In 1940, Pelzer was one of the founders of the Iowa Artists Association and served as the chair of the organization. That same year, she was recognized with a national award given by the GFWC for her work in promoting art and with young artists. Tragedy struck the family during World War II, when both of their sons were killed in action. In the midst of their grief, Pelzer's husband Lewis died of a heart attack in 1946. After her husband's death, Pelzer focused on her painting, working in Florida, Hawaii, and Iowa and competed in several shows before moving to Hawaii in 1949 to create a series of gouache landscapes. Her Hawaiian landscapes were noted for their vibrant colors and for capturing movement. A portrait, Black Pearls received first place in an oil painting competition and she was asked by a local merchant to create a line of hand-painted dresses. She left Hawaii in 1950 to complete commission work in Cuba and Florida and resettled in Florida in 1952, after sending a floral painting to Wesley House, the new Methodist student center at Iowa University.

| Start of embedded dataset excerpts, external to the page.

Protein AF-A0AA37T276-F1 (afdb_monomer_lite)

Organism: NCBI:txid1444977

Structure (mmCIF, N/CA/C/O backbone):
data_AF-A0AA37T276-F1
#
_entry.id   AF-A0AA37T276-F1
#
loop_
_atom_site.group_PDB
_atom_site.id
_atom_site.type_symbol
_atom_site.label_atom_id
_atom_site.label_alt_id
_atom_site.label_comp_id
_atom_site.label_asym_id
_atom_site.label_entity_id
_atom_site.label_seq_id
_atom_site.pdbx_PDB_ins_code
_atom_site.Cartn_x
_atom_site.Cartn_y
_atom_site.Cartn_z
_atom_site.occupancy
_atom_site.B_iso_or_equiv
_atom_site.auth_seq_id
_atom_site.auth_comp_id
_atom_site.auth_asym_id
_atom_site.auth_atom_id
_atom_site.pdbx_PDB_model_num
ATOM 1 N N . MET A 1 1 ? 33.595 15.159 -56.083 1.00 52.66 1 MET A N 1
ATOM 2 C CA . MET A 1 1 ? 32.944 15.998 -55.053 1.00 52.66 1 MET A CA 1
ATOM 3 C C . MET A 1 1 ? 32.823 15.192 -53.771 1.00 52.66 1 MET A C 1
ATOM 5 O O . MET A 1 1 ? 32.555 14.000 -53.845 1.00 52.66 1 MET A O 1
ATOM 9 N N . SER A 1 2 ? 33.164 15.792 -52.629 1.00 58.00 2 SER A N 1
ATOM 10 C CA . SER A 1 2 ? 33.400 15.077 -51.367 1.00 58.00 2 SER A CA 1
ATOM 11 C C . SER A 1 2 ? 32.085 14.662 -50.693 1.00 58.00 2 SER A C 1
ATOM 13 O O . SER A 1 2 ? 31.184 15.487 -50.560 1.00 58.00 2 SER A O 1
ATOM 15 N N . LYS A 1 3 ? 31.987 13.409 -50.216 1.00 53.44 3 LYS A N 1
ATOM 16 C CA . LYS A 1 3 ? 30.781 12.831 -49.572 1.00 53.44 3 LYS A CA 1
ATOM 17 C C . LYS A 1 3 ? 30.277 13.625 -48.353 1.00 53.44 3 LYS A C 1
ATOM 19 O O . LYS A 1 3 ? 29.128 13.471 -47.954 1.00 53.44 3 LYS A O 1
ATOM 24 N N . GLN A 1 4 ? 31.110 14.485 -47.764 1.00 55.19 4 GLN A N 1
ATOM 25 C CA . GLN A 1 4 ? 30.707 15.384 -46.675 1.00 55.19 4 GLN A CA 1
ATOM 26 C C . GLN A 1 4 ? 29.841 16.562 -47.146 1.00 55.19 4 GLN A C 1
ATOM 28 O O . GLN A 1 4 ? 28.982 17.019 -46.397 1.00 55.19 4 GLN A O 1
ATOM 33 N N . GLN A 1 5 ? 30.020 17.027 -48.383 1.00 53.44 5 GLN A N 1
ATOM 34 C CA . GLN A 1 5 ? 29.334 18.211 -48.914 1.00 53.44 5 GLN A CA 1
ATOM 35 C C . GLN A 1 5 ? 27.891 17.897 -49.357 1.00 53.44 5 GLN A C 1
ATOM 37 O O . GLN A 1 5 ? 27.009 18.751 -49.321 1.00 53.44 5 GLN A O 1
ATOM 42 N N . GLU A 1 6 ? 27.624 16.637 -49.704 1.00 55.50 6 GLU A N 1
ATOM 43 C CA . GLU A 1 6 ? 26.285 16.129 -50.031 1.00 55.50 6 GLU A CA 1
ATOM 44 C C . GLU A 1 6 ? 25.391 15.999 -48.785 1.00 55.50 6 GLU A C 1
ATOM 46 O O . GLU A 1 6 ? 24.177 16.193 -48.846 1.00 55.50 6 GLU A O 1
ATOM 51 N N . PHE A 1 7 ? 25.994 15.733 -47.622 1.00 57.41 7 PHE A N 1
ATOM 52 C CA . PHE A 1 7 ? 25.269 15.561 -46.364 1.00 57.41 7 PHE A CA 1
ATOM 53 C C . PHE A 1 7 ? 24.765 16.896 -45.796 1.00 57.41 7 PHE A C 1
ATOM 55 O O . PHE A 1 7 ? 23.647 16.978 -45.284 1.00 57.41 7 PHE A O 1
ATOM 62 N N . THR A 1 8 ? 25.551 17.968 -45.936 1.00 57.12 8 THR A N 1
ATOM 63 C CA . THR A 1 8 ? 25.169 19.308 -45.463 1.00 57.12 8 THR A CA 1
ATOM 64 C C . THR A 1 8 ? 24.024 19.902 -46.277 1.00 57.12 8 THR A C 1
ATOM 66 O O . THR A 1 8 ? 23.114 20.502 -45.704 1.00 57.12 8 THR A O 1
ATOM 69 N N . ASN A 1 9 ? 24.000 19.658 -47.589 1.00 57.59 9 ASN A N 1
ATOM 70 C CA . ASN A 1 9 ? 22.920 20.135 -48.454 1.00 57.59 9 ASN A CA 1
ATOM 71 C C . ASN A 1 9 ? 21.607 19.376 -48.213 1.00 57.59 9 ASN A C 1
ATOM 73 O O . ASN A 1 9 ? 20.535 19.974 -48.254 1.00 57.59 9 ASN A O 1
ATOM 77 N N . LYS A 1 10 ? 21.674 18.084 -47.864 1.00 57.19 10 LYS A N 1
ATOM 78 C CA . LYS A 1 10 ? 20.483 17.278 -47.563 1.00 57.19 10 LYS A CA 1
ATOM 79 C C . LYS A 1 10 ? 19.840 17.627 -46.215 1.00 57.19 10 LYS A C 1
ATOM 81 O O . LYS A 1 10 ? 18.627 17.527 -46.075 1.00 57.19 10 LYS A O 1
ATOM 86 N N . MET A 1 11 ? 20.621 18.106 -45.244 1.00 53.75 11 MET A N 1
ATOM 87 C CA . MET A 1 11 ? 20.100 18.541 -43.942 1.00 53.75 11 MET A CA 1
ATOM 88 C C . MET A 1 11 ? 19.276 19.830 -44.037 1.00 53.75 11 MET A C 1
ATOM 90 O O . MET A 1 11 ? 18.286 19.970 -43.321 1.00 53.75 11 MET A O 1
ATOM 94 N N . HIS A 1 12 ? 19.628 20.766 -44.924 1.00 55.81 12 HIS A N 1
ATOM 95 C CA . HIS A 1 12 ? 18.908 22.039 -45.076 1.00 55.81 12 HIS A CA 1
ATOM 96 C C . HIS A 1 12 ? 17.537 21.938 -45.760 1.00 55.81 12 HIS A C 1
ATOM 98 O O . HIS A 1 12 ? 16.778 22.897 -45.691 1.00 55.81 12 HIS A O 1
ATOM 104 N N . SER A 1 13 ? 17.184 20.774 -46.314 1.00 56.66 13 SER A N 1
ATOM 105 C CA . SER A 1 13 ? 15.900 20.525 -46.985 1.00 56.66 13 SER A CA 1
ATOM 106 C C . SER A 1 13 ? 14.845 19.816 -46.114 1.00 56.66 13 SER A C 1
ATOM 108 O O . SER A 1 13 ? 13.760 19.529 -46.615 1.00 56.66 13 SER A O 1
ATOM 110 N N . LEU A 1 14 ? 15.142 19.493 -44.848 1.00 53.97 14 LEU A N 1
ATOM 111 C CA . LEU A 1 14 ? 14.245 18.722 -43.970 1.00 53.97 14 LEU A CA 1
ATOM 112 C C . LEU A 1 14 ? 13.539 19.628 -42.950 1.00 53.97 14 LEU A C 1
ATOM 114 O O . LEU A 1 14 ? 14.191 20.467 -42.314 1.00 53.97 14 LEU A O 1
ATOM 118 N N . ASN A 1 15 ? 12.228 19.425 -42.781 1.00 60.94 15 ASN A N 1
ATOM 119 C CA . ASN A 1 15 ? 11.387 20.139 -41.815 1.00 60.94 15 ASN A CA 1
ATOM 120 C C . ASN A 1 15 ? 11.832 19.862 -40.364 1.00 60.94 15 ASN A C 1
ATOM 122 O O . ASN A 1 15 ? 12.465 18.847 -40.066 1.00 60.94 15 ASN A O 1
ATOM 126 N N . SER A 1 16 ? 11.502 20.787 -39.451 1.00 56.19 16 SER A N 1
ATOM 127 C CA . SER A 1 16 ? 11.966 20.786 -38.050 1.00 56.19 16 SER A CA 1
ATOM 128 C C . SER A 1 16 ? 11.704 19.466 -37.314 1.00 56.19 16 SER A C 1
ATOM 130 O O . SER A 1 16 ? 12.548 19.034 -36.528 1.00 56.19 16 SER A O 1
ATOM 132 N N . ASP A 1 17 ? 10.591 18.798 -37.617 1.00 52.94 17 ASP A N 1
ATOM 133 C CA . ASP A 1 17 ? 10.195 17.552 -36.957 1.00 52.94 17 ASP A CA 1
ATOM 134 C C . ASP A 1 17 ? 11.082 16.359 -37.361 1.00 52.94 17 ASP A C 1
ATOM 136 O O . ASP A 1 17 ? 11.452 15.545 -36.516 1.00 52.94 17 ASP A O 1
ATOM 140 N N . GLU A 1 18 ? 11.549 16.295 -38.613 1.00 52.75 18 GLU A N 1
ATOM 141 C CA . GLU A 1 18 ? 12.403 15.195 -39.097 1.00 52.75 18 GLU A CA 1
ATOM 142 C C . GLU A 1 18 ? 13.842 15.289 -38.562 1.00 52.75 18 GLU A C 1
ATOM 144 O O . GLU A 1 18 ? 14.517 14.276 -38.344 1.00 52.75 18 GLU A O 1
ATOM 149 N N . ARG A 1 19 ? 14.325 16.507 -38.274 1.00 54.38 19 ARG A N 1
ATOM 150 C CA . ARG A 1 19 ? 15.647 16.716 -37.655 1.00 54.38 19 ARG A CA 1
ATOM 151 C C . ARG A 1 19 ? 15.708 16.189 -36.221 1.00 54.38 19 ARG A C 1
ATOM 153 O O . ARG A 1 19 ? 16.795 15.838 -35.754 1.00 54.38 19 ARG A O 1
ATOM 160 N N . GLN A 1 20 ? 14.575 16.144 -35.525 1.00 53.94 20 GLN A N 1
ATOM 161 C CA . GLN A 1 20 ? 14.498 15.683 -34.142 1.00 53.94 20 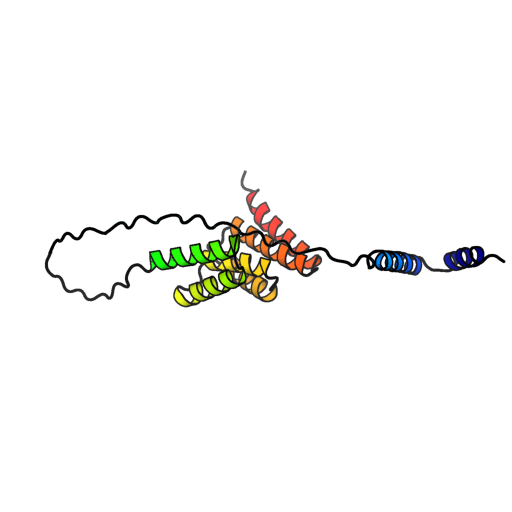GLN A CA 1
ATOM 162 C C . GLN A 1 20 ? 14.500 14.149 -34.070 1.00 53.94 20 GLN A C 1
ATOM 164 O O . GLN A 1 20 ? 15.256 13.577 -33.284 1.00 53.94 20 GLN A O 1
ATOM 169 N N . THR A 1 21 ? 13.810 13.479 -34.998 1.00 52.22 21 THR A N 1
ATOM 170 C CA . THR A 1 21 ? 13.786 12.009 -35.104 1.00 52.22 21 THR A CA 1
ATOM 171 C C . THR A 1 21 ? 15.164 11.416 -35.429 1.00 52.22 21 THR A C 1
ATOM 173 O O . THR A 1 21 ? 15.546 10.375 -34.894 1.00 52.22 21 THR A O 1
ATOM 176 N N . ILE A 1 22 ? 15.971 12.096 -36.255 1.00 55.97 22 ILE A N 1
ATOM 177 C CA . ILE A 1 22 ? 17.329 11.630 -36.596 1.00 55.97 22 ILE A CA 1
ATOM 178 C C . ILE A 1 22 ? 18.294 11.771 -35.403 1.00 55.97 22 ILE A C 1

Later that year, Pelzer remarried on 25 July 1952. Her second husband was retired Major General George Arthur Lynch. After her marriage, Pelzer-Lynch continued to paint with the encouragement of her husband. When he died in 1962, she traveled to Hawaii, Mexico, Spain and attended international exhibitions including the Venice Biennale and documenta in Kassel. A retrospective of her works was held in 1969 at the Loch Haven Art Center of Orlando.

==Death and legacy==
Lynch died on April 24, 1985, in Orlando, Florida. She and her first husband's papers were donated to the State Historical Society of Iowa and the collection, Pelzer family papers spans the period from 1904-1962. An annual scholarship is awarded in her name in art, American history and music, through a fund Lynch established prior to her death and a graduate fellowship bearing her name is given to art scholars pursuing graduate level studies at the University of Iowa. In 1973, the Iowa State Bank and Trust company restored two of the murals and rehung them in the Longfellow School. In 1992, the four murals restored by Feddersen were donated to the Cedar Rapids Museum of Art. A biography, Historic Scenes by Mildred Pelzer 1934: The Pampered and Tragic Life of an Iowa City Artist by Bob Hibbs was published by the Johnson County Historical Society in 2009.